Harvard Business Review says: Business bartering is big, and it’s happening at every level. The International Reciprocal Trade Association reports that in 2011 over 400,000 companies worldwide used bartering to earn an estimated $12 billion on unwanted or underused assets.
     Now, at barter exchanges across the world, professionals from doctors to electricians (and artists) are trading their services for goods, services or “trade credits” which can then be used to pay for business expenses whether printing, advertising or travel. Meanwhile, corporate barter firms, the intermediaries in barter transactions, have flourished, helping companies to create value from assets which may no longer fit their strategy, may not be working at capacity or are no longer needed.
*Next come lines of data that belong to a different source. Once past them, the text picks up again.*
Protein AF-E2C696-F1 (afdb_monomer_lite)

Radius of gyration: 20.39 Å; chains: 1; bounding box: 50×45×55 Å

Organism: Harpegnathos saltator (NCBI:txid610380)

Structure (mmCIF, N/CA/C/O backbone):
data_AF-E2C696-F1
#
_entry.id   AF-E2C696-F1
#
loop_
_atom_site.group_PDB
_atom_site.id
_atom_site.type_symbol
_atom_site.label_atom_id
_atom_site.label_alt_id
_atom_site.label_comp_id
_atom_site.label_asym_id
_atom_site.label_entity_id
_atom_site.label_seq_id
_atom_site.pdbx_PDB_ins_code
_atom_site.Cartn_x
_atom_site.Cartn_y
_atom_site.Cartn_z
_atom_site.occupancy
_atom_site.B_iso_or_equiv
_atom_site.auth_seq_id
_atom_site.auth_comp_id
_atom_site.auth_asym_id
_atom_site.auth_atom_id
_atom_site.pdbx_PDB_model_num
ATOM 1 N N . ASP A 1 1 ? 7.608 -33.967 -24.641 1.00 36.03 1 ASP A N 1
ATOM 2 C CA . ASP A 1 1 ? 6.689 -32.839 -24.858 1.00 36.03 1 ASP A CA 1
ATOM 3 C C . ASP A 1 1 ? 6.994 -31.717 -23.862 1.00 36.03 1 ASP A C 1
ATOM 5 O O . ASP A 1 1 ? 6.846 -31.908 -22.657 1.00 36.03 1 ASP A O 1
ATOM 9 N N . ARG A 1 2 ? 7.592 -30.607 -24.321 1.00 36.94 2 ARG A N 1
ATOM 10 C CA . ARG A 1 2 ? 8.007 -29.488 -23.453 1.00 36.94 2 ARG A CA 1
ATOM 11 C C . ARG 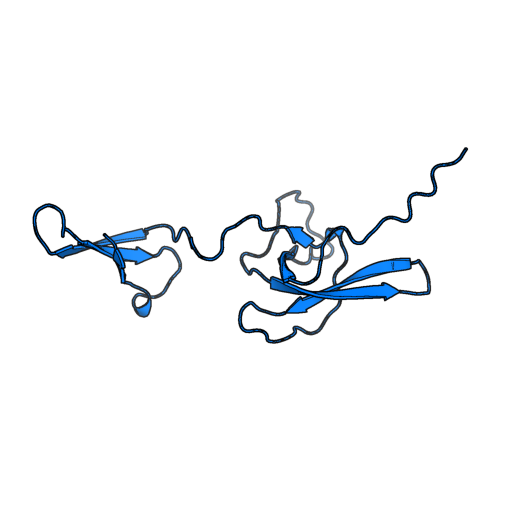A 1 2 ? 6.769 -28.644 -23.146 1.00 36.94 2 ARG A C 1
ATOM 13 O O . ARG A 1 2 ? 6.362 -27.849 -23.985 1.00 36.94 2 ARG A O 1
ATOM 20 N N . ARG A 1 3 ? 6.185 -28.809 -21.952 1.00 38.22 3 ARG A N 1
ATOM 21 C CA . ARG A 1 3 ? 5.090 -27.959 -21.451 1.00 38.22 3 ARG A CA 1
ATOM 22 C C . ARG A 1 3 ? 5.525 -26.494 -21.489 1.00 38.22 3 ARG A C 1
ATOM 24 O O . ARG A 1 3 ? 6.295 -26.028 -20.650 1.00 38.22 3 ARG A O 1
ATOM 31 N N . ASN A 1 4 ? 5.045 -25.794 -22.508 1.00 39.41 4 ASN A N 1
ATOM 32 C CA . ASN A 1 4 ? 5.274 -24.383 -22.741 1.00 39.41 4 ASN A CA 1
ATOM 33 C C . ASN A 1 4 ? 4.501 -23.604 -21.667 1.00 39.41 4 ASN A C 1
ATOM 35 O O . ASN A 1 4 ? 3.314 -23.323 -21.812 1.00 39.41 4 ASN A O 1
ATOM 39 N N . HIS A 1 5 ? 5.145 -23.325 -20.532 1.00 40.47 5 HIS A N 1
ATOM 40 C CA . HIS A 1 5 ? 4.593 -22.437 -19.516 1.00 40.47 5 HIS A CA 1
ATOM 41 C C . HIS A 1 5 ? 4.615 -21.009 -20.067 1.00 40.47 5 HIS A C 1
ATOM 43 O O . HIS A 1 5 ? 5.531 -20.236 -19.782 1.00 40.47 5 HIS A O 1
ATOM 49 N N . SER A 1 6 ? 3.585 -20.628 -20.820 1.00 44.84 6 SER A N 1
ATOM 50 C CA . SER A 1 6 ? 3.205 -19.225 -20.943 1.00 44.84 6 SER A CA 1
ATOM 51 C C . SER A 1 6 ? 2.889 -18.732 -19.528 1.00 44.84 6 SER A C 1
ATOM 53 O O . SER A 1 6 ? 1.779 -18.914 -19.028 1.00 44.84 6 SER A O 1
ATOM 55 N N . ARG A 1 7 ? 3.902 -18.210 -18.824 1.00 58.62 7 ARG A N 1
ATOM 56 C CA . ARG A 1 7 ? 3.790 -17.713 -17.448 1.00 58.62 7 ARG A CA 1
ATOM 57 C C . ARG A 1 7 ? 2.762 -16.590 -17.450 1.00 58.62 7 ARG A C 1
ATOM 59 O O . ARG A 1 7 ? 3.091 -15.480 -17.863 1.00 58.62 7 ARG A O 1
ATOM 66 N N . GLY A 1 8 ? 1.514 -16.885 -17.089 1.00 68.31 8 GLY A N 1
ATOM 67 C CA . GLY A 1 8 ? 0.453 -15.892 -16.915 1.00 68.31 8 GLY A CA 1
ATOM 68 C C . GLY A 1 8 ? 0.867 -14.828 -15.896 1.00 68.31 8 GLY A C 1
ATOM 69 O O . GLY A 1 8 ? 1.813 -15.030 -15.138 1.00 68.31 8 GLY A O 1
ATOM 70 N N . ALA A 1 9 ? 0.199 -13.674 -15.894 1.00 75.00 9 ALA A N 1
ATOM 71 C CA . ALA A 1 9 ? 0.470 -12.655 -14.884 1.00 75.00 9 ALA A CA 1
ATOM 72 C C . ALA A 1 9 ? 0.214 -13.225 -13.481 1.00 75.00 9 ALA A C 1
ATOM 74 O O . ALA A 1 9 ? -0.867 -13.762 -13.232 1.00 75.00 9 ALA A O 1
ATOM 75 N N . LYS A 1 10 ? 1.199 -13.118 -12.578 1.00 83.81 10 LYS A N 1
ATOM 76 C CA . LYS A 1 10 ? 1.070 -13.583 -11.186 1.00 83.81 10 LYS A CA 1
ATOM 77 C C . LYS A 1 10 ? -0.055 -12.862 -10.458 1.00 83.81 10 LYS A C 1
ATOM 79 O O . LYS A 1 10 ? -0.758 -13.467 -9.650 1.00 83.81 10 LYS A O 1
ATOM 84 N N . TYR A 1 11 ? -0.239 -11.582 -10.766 1.00 87.81 11 TYR A N 1
ATOM 85 C CA . TYR A 1 11 ? -1.292 -10.768 -10.191 1.00 87.81 11 TYR A CA 1
ATOM 86 C C . TYR A 1 11 ? -2.267 -10.281 -11.263 1.00 87.81 11 TYR A C 1
ATOM 88 O O . TYR A 1 11 ? -1.880 -9.979 -12.391 1.00 87.81 11 TYR A O 1
ATOM 96 N N . LYS A 1 12 ? -3.548 -10.211 -10.898 1.00 89.25 12 LYS A N 1
ATOM 97 C CA . LYS A 1 12 ? -4.626 -9.721 -11.768 1.00 89.25 12 LYS A CA 1
ATOM 98 C C . LYS A 1 12 ? -4.946 -8.265 -11.441 1.00 89.25 12 LYS A C 1
ATOM 100 O O . LYS A 1 12 ? -4.758 -7.842 -10.298 1.00 89.25 12 LYS A O 1
ATOM 105 N N . VAL A 1 13 ? -5.499 -7.534 -12.407 1.00 90.06 13 VAL A N 1
ATOM 106 C CA . VAL A 1 13 ? -6.074 -6.201 -12.174 1.00 90.06 13 VAL A CA 1
ATOM 107 C C . VAL A 1 13 ? -7.070 -6.271 -11.015 1.00 90.06 13 VAL A C 1
ATOM 109 O O . VAL A 1 13 ? -7.885 -7.188 -10.929 1.00 90.06 13 VAL A O 1
ATOM 112 N N . GLY A 1 14 ? -6.951 -5.329 -10.087 1.00 88.12 14 GLY A N 1
ATOM 113 C CA . GLY A 1 14 ? -7.723 -5.281 -8.852 1.00 88.12 14 GLY A CA 1
ATOM 114 C C . GLY A 1 14 ? -7.123 -6.010 -7.654 1.00 88.12 14 GLY A C 1
ATOM 115 O O . GLY A 1 14 ? -7.631 -5.844 -6.548 1.00 88.12 14 GLY A O 1
ATOM 116 N N . THR A 1 15 ? -6.037 -6.763 -7.832 1.00 89.62 15 THR A N 1
ATOM 117 C CA . THR A 1 15 ? -5.320 -7.370 -6.702 1.00 89.62 15 THR A CA 1
ATOM 118 C C . THR A 1 15 ? -4.714 -6.280 -5.824 1.00 89.62 15 THR A C 1
ATOM 120 O O . THR A 1 15 ? -4.114 -5.337 -6.338 1.00 89.62 15 THR A O 1
ATOM 123 N N . LEU A 1 16 ? -4.844 -6.434 -4.509 1.00 89.88 16 LEU A N 1
ATOM 124 C CA . LEU A 1 16 ? -4.212 -5.557 -3.533 1.00 89.88 16 LEU A CA 1
ATOM 125 C C . LEU A 1 16 ? -2.784 -6.007 -3.268 1.00 89.88 16 LEU A C 1
ATOM 127 O O . LEU A 1 16 ? -2.531 -7.195 -3.036 1.00 89.88 16 LEU A O 1
ATOM 131 N N . VAL A 1 17 ? -1.862 -5.059 -3.286 1.00 89.62 17 VAL A N 1
ATOM 132 C CA . VAL A 1 17 ? -0.431 -5.307 -3.153 1.00 89.62 17 VAL A CA 1
ATOM 133 C C . VAL A 1 17 ? 0.225 -4.244 -2.277 1.00 89.62 17 VAL A C 1
ATOM 135 O O . VAL A 1 17 ? -0.251 -3.117 -2.179 1.00 89.62 17 VAL A O 1
ATOM 138 N N . ARG A 1 18 ? 1.325 -4.618 -1.633 1.00 89.62 18 ARG A N 1
ATOM 139 C CA . ARG A 1 18 ? 2.308 -3.704 -1.045 1.00 89.62 18 ARG A CA 1
ATOM 140 C C . ARG A 1 18 ? 3.523 -3.641 -1.947 1.00 89.62 18 ARG A C 1
ATOM 142 O O . ARG A 1 18 ? 3.831 -4.630 -2.614 1.00 89.62 18 ARG A O 1
ATOM 149 N N . VAL A 1 19 ? 4.211 -2.508 -1.918 1.00 85.62 19 VAL A N 1
ATOM 150 C CA . VAL A 1 19 ? 5.434 -2.287 -2.689 1.00 85.62 19 VAL A CA 1
ATOM 151 C C . VAL A 1 19 ? 6.641 -2.428 -1.763 1.00 85.62 19 VAL A C 1
ATOM 153 O O . VAL A 1 19 ? 6.569 -2.088 -0.580 1.00 85.62 19 VAL A O 1
ATOM 156 N N . SER A 1 20 ? 7.750 -2.973 -2.252 1.00 82.25 20 SER A N 1
ATOM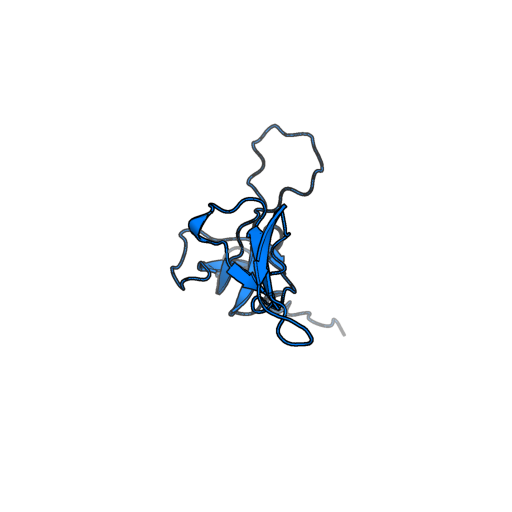 157 C CA . SER A 1 20 ? 9.011 -2.953 -1.506 1.00 82.25 20 SER A CA 1
ATOM 158 C C . SER A 1 20 ? 9.560 -1.525 -1.431 1.00 82.25 20 SER A C 1
ATOM 160 O O . SER A 1 20 ? 9.628 -0.841 -2.448 1.00 82.25 20 SER A O 1
ATOM 162 N N . ARG A 1 21 ? 10.007 -1.070 -0.256 1.00 68.44 21 ARG A N 1
ATOM 163 C CA . ARG A 1 21 ? 10.763 0.184 -0.125 1.00 68.44 21 ARG A CA 1
ATOM 164 C C . ARG A 1 21 ? 12.029 0.083 -0.977 1.00 68.44 21 ARG A C 1
ATOM 166 O O . ARG A 1 21 ? 12.716 -0.940 -0.936 1.00 68.44 21 ARG A O 1
ATOM 173 N N . ALA A 1 22 ? 12.340 1.138 -1.729 1.00 58.16 22 ALA A N 1
ATOM 174 C CA . ALA A 1 22 ? 13.570 1.208 -2.506 1.00 58.16 22 ALA A CA 1
ATOM 175 C C . ALA A 1 22 ? 14.774 1.077 -1.561 1.00 58.16 22 ALA A C 1
ATOM 177 O O . ALA A 1 22 ? 14.964 1.909 -0.674 1.00 58.16 22 ALA A O 1
ATOM 178 N N . LYS A 1 23 ? 15.575 0.018 -1.726 1.00 50.69 23 LYS A N 1
ATOM 179 C CA . LYS A 1 23 ? 16.858 -0.099 -1.028 1.00 50.69 23 LYS A CA 1
ATOM 180 C C . LYS A 1 23 ? 17.812 0.925 -1.633 1.00 50.69 23 LYS A C 1
ATOM 182 O O . LYS A 1 23 ? 18.118 0.849 -2.823 1.00 50.69 23 LYS A O 1
ATOM 187 N N . GLY A 1 24 ? 18.293 1.863 -0.821 1.00 47.25 24 GLY A N 1
ATOM 188 C CA . GLY A 1 24 ? 19.459 2.661 -1.187 1.00 47.25 24 GLY A CA 1
ATOM 189 C C . GLY A 1 24 ? 20.652 1.739 -1.462 1.00 47.25 24 GLY A C 1
ATOM 190 O O . GLY A 1 24 ? 20.744 0.649 -0.896 1.00 47.25 24 GLY A O 1
ATOM 191 N N . VAL A 1 25 ? 21.570 2.174 -2.328 1.00 43.62 25 VAL A N 1
ATOM 192 C CA . VAL A 1 25 ? 22.694 1.392 -2.897 1.00 43.62 25 VAL A CA 1
ATOM 193 C C . VAL A 1 25 ? 23.618 0.730 -1.843 1.00 43.62 25 VAL A C 1
ATOM 195 O O . VAL A 1 25 ? 24.439 -0.111 -2.193 1.00 43.62 25 VAL A O 1
ATOM 198 N N . PHE A 1 26 ? 23.464 1.027 -0.546 1.00 45.19 26 PHE A N 1
ATOM 199 C CA . PHE A 1 26 ? 24.367 0.596 0.528 1.00 45.19 26 PHE A CA 1
ATOM 200 C C . PHE A 1 26 ? 23.715 -0.038 1.776 1.00 45.19 26 PHE A C 1
ATOM 202 O O . PHE A 1 26 ? 24.359 -0.093 2.820 1.00 45.19 26 PHE A O 1
ATOM 209 N N . GLU A 1 27 ? 22.494 -0.582 1.727 1.00 42.25 27 GLU A N 1
ATOM 210 C CA . GLU A 1 27 ? 21.927 -1.269 2.908 1.00 42.25 27 GLU A CA 1
ATOM 211 C C . GLU A 1 27 ? 22.133 -2.793 2.896 1.00 42.25 27 GLU A C 1
ATOM 213 O O . GLU A 1 27 ? 21.359 -3.579 2.337 1.00 42.25 27 GLU A O 1
ATOM 218 N N . LYS A 1 28 ? 23.193 -3.221 3.593 1.00 48.97 28 LYS A N 1
ATOM 219 C CA . LYS A 1 28 ? 23.465 -4.613 3.974 1.00 48.97 28 LYS A CA 1
ATOM 220 C C . LYS A 1 28 ? 22.547 -5.014 5.139 1.00 48.97 28 LYS A C 1
ATOM 222 O O . LYS A 1 28 ? 22.972 -5.070 6.285 1.00 48.97 28 LYS A O 1
ATOM 227 N N . GLY A 1 29 ? 21.280 -5.285 4.836 1.00 42.38 29 GLY A N 1
ATOM 228 C CA . GLY A 1 29 ? 20.284 -5.747 5.807 1.00 42.38 29 GLY A CA 1
ATOM 229 C C . GLY A 1 29 ? 19.116 -6.444 5.114 1.00 42.38 29 GLY A C 1
ATOM 230 O O . GLY A 1 29 ? 18.503 -5.909 4.187 1.00 42.38 29 GLY A O 1
ATOM 231 N N . CYS A 1 30 ? 18.837 -7.682 5.511 1.00 45.12 30 CYS A N 1
ATOM 232 C CA . CYS A 1 30 ? 17.721 -8.481 5.014 1.00 45.12 30 CYS A CA 1
ATOM 233 C C . CYS A 1 30 ? 16.523 -8.340 5.961 1.00 45.12 30 CYS A C 1
ATOM 235 O O . CYS A 1 30 ? 16.049 -9.325 6.512 1.00 45.12 30 CYS A O 1
ATOM 237 N N . GLU A 1 31 ? 16.050 -7.113 6.168 1.00 48.41 31 GLU A N 1
ATOM 238 C CA . GLU A 1 31 ? 14.765 -6.878 6.826 1.00 48.41 31 GLU A CA 1
ATOM 239 C C . GLU A 1 31 ? 13.693 -6.660 5.755 1.00 48.41 31 GLU A C 1
ATOM 241 O O . GLU A 1 31 ? 13.939 -6.074 4.696 1.00 48.41 31 GLU A O 1
ATOM 246 N N . ALA A 1 32 ? 12.519 -7.250 5.973 1.00 51.41 32 ALA A N 1
ATOM 247 C CA . ALA A 1 32 ? 11.407 -7.237 5.033 1.00 51.41 32 ALA A CA 1
ATOM 248 C C . ALA A 1 32 ? 10.823 -5.818 4.908 1.00 51.41 32 ALA A C 1
ATOM 250 O O . ALA A 1 32 ? 9.845 -5.468 5.564 1.00 51.41 32 ALA A O 1
ATOM 251 N N . ASN A 1 33 ? 11.426 -5.002 4.047 1.00 60.84 33 ASN A N 1
ATOM 252 C CA . ASN A 1 33 ? 11.092 -3.592 3.866 1.00 60.84 33 ASN A CA 1
ATOM 253 C C . ASN A 1 33 ? 9.870 -3.398 2.949 1.00 60.84 33 ASN A C 1
ATOM 255 O O . ASN A 1 33 ? 9.990 -2.812 1.879 1.00 60.84 33 ASN A O 1
ATOM 259 N N . TRP A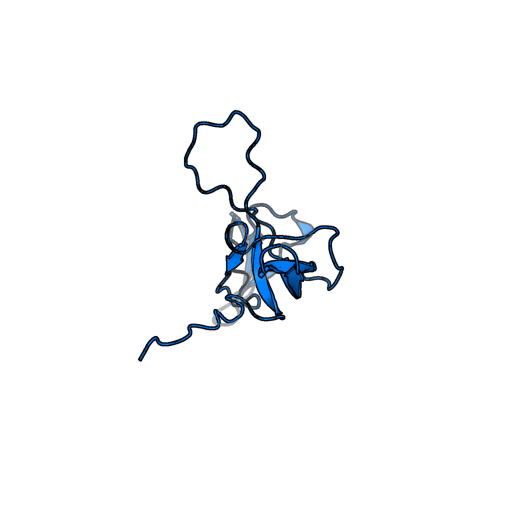 1 34 ? 8.690 -3.889 3.328 1.00 72.38 34 TRP A N 1
ATOM 260 C CA . TRP A 1 34 ? 7.440 -3.567 2.618 1.00 72.38 34 TRP A CA 1
ATOM 261 C C . TRP A 1 34 ? 6.883 -2.220 3.094 1.00 72.38 34 TRP A C 1
ATOM 263 O O . TRP A 1 34 ? 6.954 -1.903 4.283 1.00 72.38 34 TRP A O 1
ATOM 273 N N . THR A 1 35 ? 6.309 -1.422 2.193 1.00 71.62 35 THR A N 1
ATOM 274 C CA . THR A 1 35 ? 5.557 -0.226 2.592 1.00 71.62 35 THR A CA 1
ATOM 275 C C . THR A 1 35 ? 4.292 -0.613 3.363 1.00 71.62 35 THR A C 1
ATOM 277 O O . THR A 1 35 ? 3.738 -1.706 3.203 1.00 71.62 35 THR A O 1
ATOM 280 N N . GLU A 1 36 ? 3.835 0.272 4.252 1.00 73.06 36 GLU A N 1
ATOM 281 C CA . GLU A 1 36 ? 2.562 0.069 4.954 1.00 73.06 36 GLU A CA 1
ATOM 282 C C . GLU A 1 36 ? 1.364 0.313 4.030 1.00 73.06 36 GLU A C 1
ATOM 284 O O . GLU A 1 36 ? 0.318 -0.327 4.197 1.00 73.06 36 GLU A O 1
ATOM 289 N N . GLU A 1 37 ? 1.562 1.183 3.037 1.00 78.94 37 GLU A N 1
ATOM 290 C CA . GLU A 1 37 ? 0.600 1.571 2.013 1.00 78.94 37 GLU A CA 1
ATOM 291 C C . GLU A 1 37 ? 0.183 0.388 1.140 1.00 78.94 37 GLU A C 1
ATOM 293 O O . GLU A 1 37 ? 0.996 -0.436 0.715 1.00 78.94 37 GLU A O 1
ATOM 298 N N . ILE A 1 38 ? -1.122 0.300 0.890 1.00 85.81 38 ILE A N 1
ATOM 299 C CA . ILE A 1 38 ? -1.723 -0.744 0.067 1.00 85.81 38 ILE A CA 1
ATOM 300 C C . ILE A 1 38 ? -2.163 -0.100 -1.235 1.00 85.81 38 ILE A C 1
ATOM 302 O O . ILE A 1 38 ? -2.957 0.837 -1.236 1.00 85.81 38 ILE A O 1
ATOM 306 N N . PHE A 1 39 ? -1.705 -0.681 -2.330 1.00 89.75 39 PHE A N 1
ATOM 307 C CA . PHE A 1 39 ? -2.065 -0.281 -3.674 1.00 89.75 39 PHE A CA 1
ATOM 308 C C . PHE A 1 39 ? -2.906 -1.360 -4.335 1.00 89.75 39 PHE A C 1
ATOM 310 O O . PHE A 1 39 ? -2.940 -2.522 -3.918 1.00 89.75 39 PHE A O 1
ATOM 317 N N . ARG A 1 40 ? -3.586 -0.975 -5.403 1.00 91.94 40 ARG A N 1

Client firms swap what they don’t want or need for something they do — frequently media services.
     In addition to swapping goods and services for media, companies can use the trade credits they receive from the bartering intermediary to exchange for freight, travel, waste management and equipment. Honda, Kia and Subaru have bartered cars for media trade credits. Haymarket Exhibitions made part payment for advertising using tickets to their exhibitions. Leading electronics firms have bartered discontinued stock, placing it in leading hotels in exchange for media and trade credits — gaining a potential new client in the hotel group in the process.
     Food manufacturers have bartered excess inventory in exchange for media credits or trade certificates allowing them to purchase other services such as hospitality and cleaning. Lufthansa has bartered real estate for media credits and aviation fuel.
     Most of USA Fortune 500 companies use barter to increase their market share and improve productivity.

If GM uses barter, shouldn’t you consider it, too?